The AOCC’s battle to retain timber sales revenue for its member counties began in 2016, when the U.S. Bureau of Land Management (BLM), which manages the timberlands formerly owned by the defunct Oregon & California Railroad (O&C), developed a new “resource management plan.” That new plan stripped Coos County and the 17 other member counties of timber sales revenue from about 2.2 million acres in Western Oregon.
Robertson said the BLM’s 2016 plan included “reserves” on 80 percent of the O&C lands “in direct violation of the O&C Act,” which Congress adopted in 1937. “Reserves are basically no-touch areas,” he said, adding, “A no-touch reserve is a clear violation of the act. You can’t take 80 percent of the land base out of production.”
The BLM’s management plan “clearly overrode congressional intent,” Robertson said. “That’s one of the areas we want to emphasize (before the Supreme Court).”
Not only did the BLM adopt a management plan discounting the O&C forest lands, but in 2017, during the waning days of the Obama Administration, the president adopted an executive order adding more than 40,000 acres of the O&C timber land to the Cascade/Siskiyou National Monument. That prompted AOCC to file another lawsuit. The organization challenged the administration and the U.S. Department of the Interior (BLM’s parent).
“Prohibition of timber management and harvest within the monument “clearly violates the requirements and mandates of the O&C Act,” Robertson said, adding that Obama clearly misused and abused the intent of the 1906 Antiquities Act while also violating the separation of powers.
“The executive order overrides and ignores congressional legislation and federal law directing how this category of timber land is to be managed,” he said.
AOCC filed both lawsuits in the Federal District Court in Washington, D.C. In 2019, Judge Richard Leon joined the two lawsuits into one and ruled in AOCC’s favor. In addition, Robertson said, the judge ordered the BLM to begin an effort to create a new management plan or change the current plan so it would conform to the O&C Act.
“BLM generally ignored the judge’s order,” he said. “This was clearly AOCC’s biggest legal victory, confirming that the O&C Act is unambiguous and means what it says.”
In 2021, on the last day an appeal could be filed, Robertson said, the government appealed Judge Leon’s ruling to the U.S. Court of Appeals in the nation’s capital. The appellate court conducted an oral hearing on the case in November 2022.

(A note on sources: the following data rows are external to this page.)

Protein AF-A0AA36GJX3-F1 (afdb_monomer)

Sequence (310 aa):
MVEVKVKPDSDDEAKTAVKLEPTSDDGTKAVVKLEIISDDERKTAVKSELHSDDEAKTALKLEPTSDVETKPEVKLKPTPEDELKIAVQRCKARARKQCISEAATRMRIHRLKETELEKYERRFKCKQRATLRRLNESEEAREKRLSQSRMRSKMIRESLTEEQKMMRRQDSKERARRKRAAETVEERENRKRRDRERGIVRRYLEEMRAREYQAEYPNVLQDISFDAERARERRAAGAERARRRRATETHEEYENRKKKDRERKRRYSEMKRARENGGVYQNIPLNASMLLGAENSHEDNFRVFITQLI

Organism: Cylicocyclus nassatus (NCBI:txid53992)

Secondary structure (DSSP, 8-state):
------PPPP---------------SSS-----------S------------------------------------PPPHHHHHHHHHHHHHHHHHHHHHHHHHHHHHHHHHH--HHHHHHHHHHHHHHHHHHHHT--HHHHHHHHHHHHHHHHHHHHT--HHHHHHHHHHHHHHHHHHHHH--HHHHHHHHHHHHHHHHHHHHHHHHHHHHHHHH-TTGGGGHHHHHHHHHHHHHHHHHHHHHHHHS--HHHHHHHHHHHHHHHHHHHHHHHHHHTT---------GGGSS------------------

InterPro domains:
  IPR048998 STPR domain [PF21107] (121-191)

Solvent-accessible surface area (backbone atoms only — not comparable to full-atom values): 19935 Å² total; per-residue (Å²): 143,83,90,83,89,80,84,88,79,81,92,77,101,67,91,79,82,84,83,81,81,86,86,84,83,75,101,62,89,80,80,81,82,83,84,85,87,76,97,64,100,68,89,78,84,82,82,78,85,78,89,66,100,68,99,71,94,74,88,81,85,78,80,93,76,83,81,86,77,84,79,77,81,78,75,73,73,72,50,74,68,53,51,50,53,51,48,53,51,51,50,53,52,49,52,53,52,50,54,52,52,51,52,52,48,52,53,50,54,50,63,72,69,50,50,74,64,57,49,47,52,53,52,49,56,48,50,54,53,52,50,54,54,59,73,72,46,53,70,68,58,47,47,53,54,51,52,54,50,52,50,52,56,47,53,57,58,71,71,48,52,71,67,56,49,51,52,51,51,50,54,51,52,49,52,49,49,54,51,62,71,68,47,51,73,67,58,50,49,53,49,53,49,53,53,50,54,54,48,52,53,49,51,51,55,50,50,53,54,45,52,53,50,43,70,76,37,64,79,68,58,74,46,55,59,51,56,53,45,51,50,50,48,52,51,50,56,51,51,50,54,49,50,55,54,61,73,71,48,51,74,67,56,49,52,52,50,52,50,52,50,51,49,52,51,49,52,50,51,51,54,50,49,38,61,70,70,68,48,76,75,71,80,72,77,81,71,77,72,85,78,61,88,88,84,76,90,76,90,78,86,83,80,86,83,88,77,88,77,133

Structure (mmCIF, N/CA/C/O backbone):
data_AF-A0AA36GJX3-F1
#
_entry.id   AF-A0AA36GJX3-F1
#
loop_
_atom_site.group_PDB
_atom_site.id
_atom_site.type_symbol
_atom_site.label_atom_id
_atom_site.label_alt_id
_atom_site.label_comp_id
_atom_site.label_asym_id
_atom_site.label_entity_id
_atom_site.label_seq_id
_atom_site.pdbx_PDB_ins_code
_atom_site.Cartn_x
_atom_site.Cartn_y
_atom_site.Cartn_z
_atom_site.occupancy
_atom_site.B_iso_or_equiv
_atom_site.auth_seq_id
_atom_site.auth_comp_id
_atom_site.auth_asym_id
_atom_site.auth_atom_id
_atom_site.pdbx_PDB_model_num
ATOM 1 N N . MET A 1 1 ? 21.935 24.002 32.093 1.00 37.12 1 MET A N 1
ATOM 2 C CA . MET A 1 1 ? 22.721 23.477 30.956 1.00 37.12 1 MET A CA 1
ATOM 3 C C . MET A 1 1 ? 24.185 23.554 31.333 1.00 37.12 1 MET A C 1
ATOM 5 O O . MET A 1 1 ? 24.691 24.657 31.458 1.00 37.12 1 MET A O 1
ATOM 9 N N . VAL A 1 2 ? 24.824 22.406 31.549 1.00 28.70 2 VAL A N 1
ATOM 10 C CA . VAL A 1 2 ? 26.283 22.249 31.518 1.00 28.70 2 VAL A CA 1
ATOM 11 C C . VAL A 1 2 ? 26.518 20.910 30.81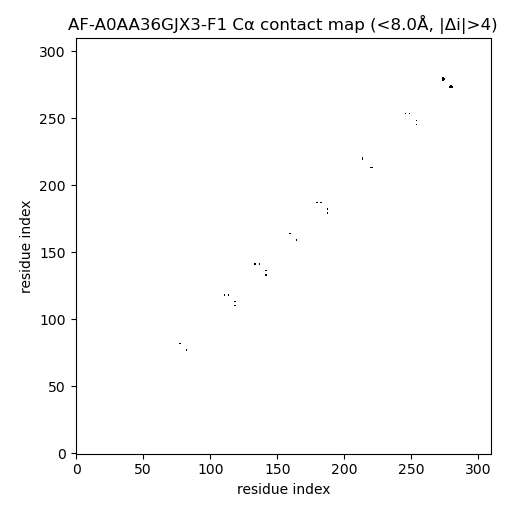9 1.00 28.70 2 VAL A C 1
ATOM 13 O O . VAL A 1 2 ? 26.060 19.882 31.311 1.00 28.70 2 VAL A O 1
ATOM 16 N N . GLU A 1 3 ? 27.118 20.933 29.630 1.00 29.77 3 GLU A N 1
ATOM 17 C CA . GLU A 1 3 ? 27.581 19.728 28.935 1.00 29.77 3 GLU A CA 1
ATOM 18 C C . GLU A 1 3 ? 28.990 19.392 29.428 1.00 29.77 3 GLU A C 1
ATOM 20 O O . GLU A 1 3 ? 29.883 20.234 29.362 1.00 29.77 3 GLU A O 1
ATOM 25 N N . VAL A 1 4 ? 29.204 18.154 29.875 1.00 31.30 4 VAL A N 1
ATOM 26 C CA . VAL A 1 4 ? 30.544 17.608 30.119 1.00 31.30 4 VAL A CA 1
ATOM 27 C C . VAL A 1 4 ? 30.756 16.457 29.139 1.00 31.30 4 VAL A C 1
ATOM 29 O O . VAL A 1 4 ? 30.117 15.412 29.239 1.00 31.30 4 VAL A O 1
ATOM 32 N N . LYS A 1 5 ? 31.635 16.673 28.153 1.00 37.50 5 LYS A N 1
ATOM 33 C CA . LYS A 1 5 ? 32.142 15.632 27.250 1.00 37.50 5 LYS A CA 1
ATOM 34 C C . LYS A 1 5 ? 33.307 14.920 27.930 1.00 37.50 5 LYS A C 1
ATOM 36 O O . LYS A 1 5 ? 34.335 15.546 28.162 1.00 37.50 5 LYS A O 1
ATOM 41 N N . VAL A 1 6 ? 33.178 13.616 28.156 1.00 36.12 6 VAL A N 1
ATOM 42 C CA . VAL A 1 6 ? 34.310 12.740 28.486 1.00 36.12 6 VAL A CA 1
ATOM 43 C C . VAL A 1 6 ? 34.451 11.719 27.360 1.00 36.12 6 VAL A C 1
ATOM 45 O O . VAL A 1 6 ? 33.503 11.002 27.045 1.00 36.12 6 VAL A O 1
ATOM 48 N N . LYS A 1 7 ? 35.619 11.702 26.711 1.00 41.19 7 LYS A N 1
ATOM 49 C CA . LYS A 1 7 ? 36.055 10.608 25.833 1.00 41.19 7 LYS A CA 1
ATOM 50 C C . LYS A 1 7 ? 36.797 9.584 26.700 1.00 41.19 7 LYS A C 1
ATOM 52 O O . LYS A 1 7 ? 37.617 10.031 27.500 1.00 41.19 7 LYS A O 1
ATOM 57 N N . PRO A 1 8 ? 36.579 8.271 26.549 1.00 42.00 8 PRO A N 1
ATOM 58 C CA . PRO A 1 8 ? 37.485 7.288 27.120 1.00 42.00 8 PRO A CA 1
ATOM 59 C C . PRO A 1 8 ? 38.576 6.929 26.100 1.00 42.00 8 PRO A C 1
ATOM 61 O O . PRO A 1 8 ? 38.268 6.441 25.012 1.00 42.00 8 PRO A O 1
ATOM 64 N N . ASP A 1 9 ? 39.828 7.201 26.467 1.00 31.48 9 ASP A N 1
ATOM 65 C CA . ASP A 1 9 ? 41.003 6.511 25.930 1.00 31.48 9 ASP A CA 1
ATOM 66 C C . ASP A 1 9 ? 41.267 5.230 26.747 1.00 31.48 9 ASP A C 1
ATOM 68 O O . ASP A 1 9 ? 40.756 5.055 27.854 1.00 31.48 9 ASP A O 1
ATOM 72 N N . SER A 1 10 ? 42.007 4.328 26.112 1.00 38.12 10 SER A N 1
ATOM 73 C CA . SER A 1 10 ? 42.245 2.907 26.379 1.00 38.12 10 SER A CA 1
ATOM 74 C C . SER A 1 10 ? 42.890 2.517 27.715 1.00 38.12 10 SER A C 1
ATOM 76 O O . SER A 1 10 ? 43.666 3.284 28.271 1.00 38.12 10 SER A O 1
ATOM 78 N N . ASP A 1 11 ? 42.635 1.254 28.086 1.00 41.59 11 ASP A N 1
ATOM 79 C CA . ASP A 1 11 ? 43.480 0.308 28.839 1.00 41.59 11 ASP A CA 1
ATOM 80 C C . ASP A 1 11 ? 44.299 0.856 30.014 1.00 41.59 11 ASP A C 1
ATOM 82 O O . ASP A 1 11 ? 45.431 1.286 29.839 1.00 41.59 11 ASP A O 1
ATOM 86 N N . ASP A 1 12 ? 43.747 0.724 31.226 1.00 37.38 12 ASP A N 1
ATOM 87 C CA . ASP A 1 12 ? 44.502 0.276 32.403 1.00 37.38 12 ASP A CA 1
ATOM 88 C C . ASP A 1 12 ? 43.543 -0.129 33.543 1.00 37.38 12 ASP A C 1
ATOM 90 O O . ASP A 1 12 ? 42.614 0.596 33.915 1.00 37.38 12 ASP A O 1
ATOM 94 N N . GLU A 1 13 ? 43.761 -1.325 34.101 1.00 47.03 13 GLU A N 1
ATOM 95 C CA . GLU A 1 13 ? 43.026 -1.884 35.240 1.00 47.03 13 GLU A CA 1
ATOM 96 C C . GLU A 1 13 ? 43.266 -1.055 36.516 1.00 47.03 13 GLU A C 1
ATOM 98 O O . GLU A 1 13 ? 44.171 -1.327 37.305 1.00 47.03 13 GLU A O 1
ATOM 103 N N . ALA A 1 14 ? 42.414 -0.064 36.779 1.00 40.75 14 ALA A N 1
ATOM 104 C CA . ALA A 1 14 ? 42.401 0.659 38.049 1.00 40.75 14 ALA A CA 1
ATOM 105 C C . ALA A 1 14 ? 41.037 0.534 38.745 1.00 40.75 14 ALA A C 1
ATOM 107 O O . ALA A 1 14 ? 40.004 0.983 38.250 1.00 40.75 14 ALA A O 1
ATOM 108 N N . LYS A 1 15 ? 41.044 -0.068 39.942 1.00 48.09 15 LYS A N 1
ATOM 109 C CA . LYS A 1 15 ? 39.894 -0.139 40.858 1.00 48.09 15 LYS A CA 1
ATOM 110 C C . LYS A 1 15 ? 39.474 1.277 41.265 1.00 48.09 15 LYS A C 1
ATOM 112 O O . LYS A 1 15 ? 40.119 1.902 42.104 1.00 48.09 15 LYS A O 1
ATOM 117 N N . THR A 1 16 ? 38.378 1.772 40.706 1.00 40.94 16 THR A N 1
ATOM 118 C CA . THR A 1 16 ? 37.790 3.068 41.057 1.00 40.94 16 THR A CA 1
ATOM 119 C C . THR A 1 16 ? 36.894 2.932 42.293 1.00 40.94 16 THR A C 1
ATOM 121 O O . THR A 1 16 ? 35.775 2.429 42.237 1.00 40.94 16 THR A O 1
ATOM 124 N N . ALA A 1 17 ? 37.393 3.379 43.448 1.00 38.88 17 ALA A N 1
ATOM 125 C CA . ALA A 1 17 ? 36.584 3.567 44.650 1.00 38.88 17 ALA A CA 1
ATOM 126 C C . ALA A 1 17 ? 35.888 4.935 44.573 1.00 38.88 17 ALA A C 1
ATOM 128 O O . ALA A 1 17 ? 36.504 5.974 44.804 1.00 38.88 17 ALA A O 1
ATOM 129 N N . VAL A 1 18 ? 34.604 4.942 44.218 1.00 34.94 18 VAL A N 1
ATOM 130 C CA . VAL A 1 18 ? 33.783 6.159 44.185 1.00 34.94 18 VAL A CA 1
ATOM 131 C C . VAL A 1 18 ? 33.248 6.426 45.593 1.00 34.94 18 VAL A C 1
ATOM 133 O O . VAL A 1 18 ? 32.380 5.707 46.083 1.00 34.94 18 VAL A O 1
ATOM 136 N N . LYS A 1 19 ? 33.785 7.455 46.256 1.00 33.91 19 LYS A N 1
ATOM 137 C CA . LYS A 1 19 ? 33.283 7.981 47.532 1.00 33.91 19 LYS A CA 1
ATOM 138 C C . LYS A 1 19 ? 32.367 9.167 47.214 1.00 33.91 19 LYS A C 1
ATOM 140 O O . LYS A 1 19 ? 32.834 10.148 46.644 1.00 33.91 19 LYS A O 1
ATOM 145 N N . LEU A 1 20 ? 31.076 9.065 47.527 1.00 36.25 20 LEU A N 1
ATOM 146 C CA . LEU A 1 20 ? 30.118 10.166 47.377 1.00 36.25 20 LEU A CA 1
ATOM 147 C C . LEU A 1 20 ? 29.591 10.555 48.755 1.00 36.25 20 LEU A C 1
ATOM 149 O O . LEU A 1 20 ? 28.972 9.740 49.434 1.00 36.25 20 LEU A O 1
ATOM 153 N N . GLU A 1 21 ? 29.849 11.797 49.151 1.00 32.38 21 GLU A N 1
ATOM 154 C CA . GLU A 1 21 ? 29.209 12.427 50.302 1.00 32.38 21 GLU A CA 1
ATOM 155 C C . GLU A 1 21 ? 27.883 13.056 49.846 1.00 32.38 21 GLU A C 1
ATOM 157 O O . GLU A 1 21 ? 27.870 13.785 48.848 1.00 32.38 21 GLU A O 1
ATOM 162 N N . PRO A 1 22 ? 26.754 12.783 50.521 1.00 37.50 22 PRO A N 1
ATOM 163 C CA . PRO A 1 22 ? 25.502 13.452 50.215 1.00 37.50 22 PRO A CA 1
ATOM 164 C C . PRO A 1 22 ? 25.501 14.854 50.836 1.00 37.50 22 PRO A C 1
ATOM 166 O O . PRO A 1 22 ? 25.417 15.005 52.053 1.00 37.50 22 PRO A O 1
ATOM 169 N N . THR A 1 23 ? 25.542 15.892 50.002 1.00 32.59 23 THR A N 1
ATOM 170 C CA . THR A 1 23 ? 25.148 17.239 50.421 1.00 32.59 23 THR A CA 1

“It was clear the three-judge panel had little understanding of timber management or the requirements of the O&C Act,” he said. “After the hearing, the AOCC and the American Forest Resources Council, which had a similar case before the court, anticipated that Judge Leon’s decision would be overturned and committed to join forces. Indeed, in April 2023, the appellate court overturned the judge’s ruling.
“On April 25, 2023, a divided three-judge panel of the Ninth Circuit Court upheld President Barack Obama’s expansion of the Siskiyou National Monument to encompass approximately 40,000 acres of O&C timberlands. All three judges unanimously rejected the Biden Administration’s argument that the proclamation was not judicially reviewable,” the AOCC said in a news release.
However, Robertson said, the judges split 2-1 on the question of whether the proclamation’s prohibition of commercial timber harvest on lands congressionally designated for permanent sustained yield timber production in the O&C Act was unlawful.
“Judge Richard Tallman filed a strong dissenting opinion criticizing the majority for relying on a “sterile analysis” that ignores the “obvious conflict” between the O&C Act’s timber production mandate and the presidential proclamation prohibition of precisely the same activity.”
So, in November of last year, the partners filed a petition to take the case before the nation’s highest court.
If the Supreme Court takes the case, it would hear the legal challenge in the next term, which begins Oct. 1. And if the AOCC and its member counties prevail before the Supreme Court, the O&C forest eventually would be back into timber production, as the congressional act of 1937 intended.